Hal ini menunjukkan bahwa kesepian dapat dikaitkan dengan peningkatan kepekaan terhadap isyarat sosial negatif dan peningkatan persepsi ancaman sosial.
"Hasil kami menunjukkan bahwa orang yang kesepian memproses dunia secara tidak biasa, yang dapat menimbulkan berkurangnya rasa dipahami yang sering menyertai kesepian," tulis Baek dan rekannya.
"Dengan kata lain, kami menemukan bahwa individu yang tidak kesepian sangat mirip satu sama lain dalam respons saraf mereka, sedangkan individu yang kesepian sangat berbeda satu sama lain maupun dengan rekan mereka yang tidak kesepian."
Orang yang Kesepian Sulit Memproses Informasi Sosial
Para peneliti mengatakan bahwa temuan ini memberikan bukti dasar saraf untuk kesepian, yang menunjukkan bahwa individu yang mengalami tingkat kesepian yang lebih tinggi mungkin mengalami kesulitan memproses informasi sosial dan lebih mungkin mengalami emosi negatif selama interaksi sosial.
Studi ini juga menunjukkan bahwa intervensi berupa ajakan atau dukungan yang ditujukan untuk meningkatkan hubungan sosial dapat bermanfaat bagi individu yang mengalami kesepian.
Namun, tim peneliti mengakui beberapa keterbatasan studi mereka.
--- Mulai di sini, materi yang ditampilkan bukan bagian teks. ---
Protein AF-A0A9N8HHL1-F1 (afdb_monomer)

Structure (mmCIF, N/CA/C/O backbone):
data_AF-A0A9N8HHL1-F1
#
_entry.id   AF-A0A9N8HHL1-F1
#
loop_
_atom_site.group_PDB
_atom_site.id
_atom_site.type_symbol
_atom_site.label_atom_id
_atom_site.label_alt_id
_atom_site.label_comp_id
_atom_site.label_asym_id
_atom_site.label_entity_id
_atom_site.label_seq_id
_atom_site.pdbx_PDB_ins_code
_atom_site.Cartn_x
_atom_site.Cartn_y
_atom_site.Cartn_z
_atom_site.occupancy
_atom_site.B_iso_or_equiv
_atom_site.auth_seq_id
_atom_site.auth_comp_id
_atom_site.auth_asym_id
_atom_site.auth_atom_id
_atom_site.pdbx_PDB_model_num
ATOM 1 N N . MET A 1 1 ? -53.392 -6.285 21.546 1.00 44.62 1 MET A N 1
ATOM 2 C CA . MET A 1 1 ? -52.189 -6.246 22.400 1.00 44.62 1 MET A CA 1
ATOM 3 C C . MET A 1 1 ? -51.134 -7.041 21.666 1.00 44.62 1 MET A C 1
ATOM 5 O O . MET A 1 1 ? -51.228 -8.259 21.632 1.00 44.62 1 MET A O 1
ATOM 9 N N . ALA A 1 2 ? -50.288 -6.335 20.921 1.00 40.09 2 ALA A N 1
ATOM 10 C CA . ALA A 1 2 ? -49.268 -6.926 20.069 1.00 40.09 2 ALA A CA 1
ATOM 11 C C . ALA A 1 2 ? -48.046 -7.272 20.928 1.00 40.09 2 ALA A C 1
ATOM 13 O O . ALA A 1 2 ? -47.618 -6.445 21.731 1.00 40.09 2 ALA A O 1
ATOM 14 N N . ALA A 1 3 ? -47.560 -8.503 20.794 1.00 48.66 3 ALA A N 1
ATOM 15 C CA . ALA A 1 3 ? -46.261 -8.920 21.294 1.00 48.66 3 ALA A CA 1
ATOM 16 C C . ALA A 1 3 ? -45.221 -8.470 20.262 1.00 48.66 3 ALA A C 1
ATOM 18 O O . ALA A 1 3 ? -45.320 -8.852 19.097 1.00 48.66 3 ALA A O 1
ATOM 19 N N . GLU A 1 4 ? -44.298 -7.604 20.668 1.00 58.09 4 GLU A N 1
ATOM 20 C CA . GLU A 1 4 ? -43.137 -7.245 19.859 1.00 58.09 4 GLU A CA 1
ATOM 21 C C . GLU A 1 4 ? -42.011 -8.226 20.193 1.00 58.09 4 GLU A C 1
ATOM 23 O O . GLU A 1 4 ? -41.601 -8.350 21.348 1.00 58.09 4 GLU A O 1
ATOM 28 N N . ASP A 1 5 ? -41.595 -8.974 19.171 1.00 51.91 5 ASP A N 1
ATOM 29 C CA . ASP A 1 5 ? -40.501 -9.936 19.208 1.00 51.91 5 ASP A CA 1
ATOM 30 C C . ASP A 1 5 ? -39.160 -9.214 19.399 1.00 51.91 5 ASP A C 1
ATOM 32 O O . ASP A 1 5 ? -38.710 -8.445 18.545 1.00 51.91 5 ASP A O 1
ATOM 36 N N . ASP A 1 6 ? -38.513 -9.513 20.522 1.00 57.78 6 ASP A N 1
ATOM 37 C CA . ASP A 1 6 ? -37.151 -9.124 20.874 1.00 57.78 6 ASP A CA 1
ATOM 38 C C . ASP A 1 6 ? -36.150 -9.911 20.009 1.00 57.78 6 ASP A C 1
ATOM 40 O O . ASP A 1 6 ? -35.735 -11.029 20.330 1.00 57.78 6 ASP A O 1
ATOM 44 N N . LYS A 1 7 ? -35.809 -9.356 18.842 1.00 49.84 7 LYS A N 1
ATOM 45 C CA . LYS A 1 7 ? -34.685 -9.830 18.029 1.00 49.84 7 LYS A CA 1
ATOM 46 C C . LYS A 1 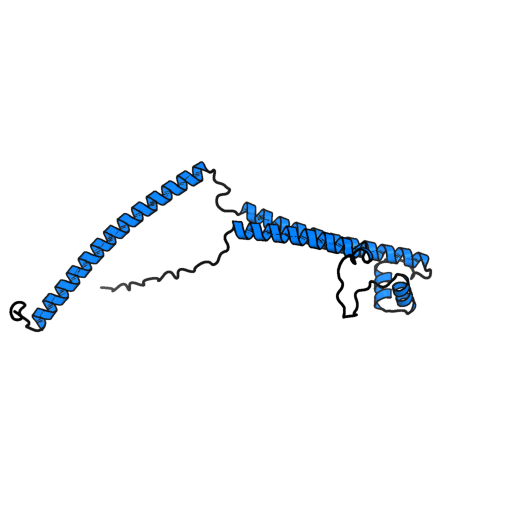7 ? -33.387 -9.321 18.646 1.00 49.84 7 LYS A C 1
ATOM 48 O O . LYS A 1 7 ? -32.904 -8.252 18.284 1.00 49.84 7 LYS A O 1
ATOM 53 N N . GLY A 1 8 ? -32.802 -10.131 19.523 1.00 46.69 8 GLY A N 1
ATOM 54 C CA . GLY A 1 8 ? -31.396 -10.016 19.890 1.00 46.69 8 GLY A CA 1
ATOM 55 C C . GLY A 1 8 ? -30.522 -10.199 18.651 1.00 46.69 8 GLY A C 1
ATOM 56 O O . GLY A 1 8 ? -30.317 -11.318 18.184 1.00 46.69 8 GLY A O 1
ATOM 57 N N . THR A 1 9 ? -30.041 -9.094 18.090 1.00 46.78 9 THR A N 1
ATOM 58 C CA . THR A 1 9 ? -28.929 -9.085 17.142 1.00 46.78 9 THR A CA 1
ATOM 59 C C . THR A 1 9 ? -27.667 -9.432 17.915 1.00 46.78 9 THR A C 1
ATOM 61 O O . THR A 1 9 ? -27.114 -8.601 18.629 1.00 46.78 9 THR A O 1
ATOM 64 N N . THR A 1 10 ? -27.244 -10.688 17.811 1.00 49.75 10 THR A N 1
ATOM 65 C CA . THR A 1 10 ? -25.859 -11.082 18.051 1.00 49.75 10 THR A CA 1
ATOM 66 C C . THR A 1 10 ? -25.015 -10.353 17.017 1.00 49.75 10 THR A C 1
ATOM 68 O O . THR A 1 10 ? -25.017 -10.726 15.845 1.00 49.75 10 THR A O 1
ATOM 71 N N . GLU A 1 11 ? -24.392 -9.253 17.427 1.00 56.31 11 GLU A N 1
ATOM 72 C CA . GLU A 1 11 ? -23.308 -8.644 16.671 1.00 56.31 11 GLU A CA 1
ATOM 73 C C . GLU A 1 11 ? -22.183 -9.677 16.650 1.00 56.31 11 GLU A C 1
ATOM 75 O O . GLU A 1 11 ? -21.557 -9.962 17.671 1.00 56.31 11 GLU A O 1
ATOM 80 N N . ASP A 1 12 ? -22.032 -10.332 15.502 1.00 51.44 12 ASP A N 1
ATOM 81 C CA . ASP A 1 12 ? -20.862 -11.128 15.189 1.00 51.44 12 ASP A CA 1
ATOM 82 C C . ASP A 1 12 ? -19.650 -10.199 15.345 1.00 51.44 12 ASP A C 1
ATOM 84 O O . ASP A 1 12 ? -19.469 -9.262 14.565 1.00 51.44 12 ASP A O 1
ATOM 88 N N . GLU A 1 13 ? -18.855 -10.416 16.397 1.00 55.78 13 GLU A N 1
ATOM 89 C CA . GLU A 1 13 ? -17.524 -9.829 16.542 1.00 55.78 13 GLU A CA 1
ATOM 90 C C . GLU A 1 13 ? -16.651 -10.399 15.419 1.00 55.78 13 GLU A C 1
ATOM 92 O O . GLU A 1 13 ? -15.937 -11.392 15.573 1.00 55.78 13 GLU A O 1
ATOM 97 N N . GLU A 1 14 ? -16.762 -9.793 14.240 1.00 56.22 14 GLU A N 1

Pertama, subjek studi kesepian ini hanya mencakup dewasa muda dari universitas, yang membatasi generalisasi ke populasi lain.
Kedua, itu hanya mengukur kesepian pada satu titik, jadi tidak jelas apakah perubahan ISC dari waktu ke waktu juga berkorelasi dengan fluktuasi rasa kesepian.
Namun, tim peneliti menulis bahwa temuan ini tetap menunjukkan bahwa kesepian bisa membuat seseorang memproses dunia secara berbeda dari orang-orang di sekitarnya.
Oleh karena itu, dikelilingi oleh orang-orang yang memandang dunia secara berbeda dari diri sendiri dapat menjadi faktor risiko kesepian, bahkan jika seseorang bersosialisasi secara teratur dengan mereka.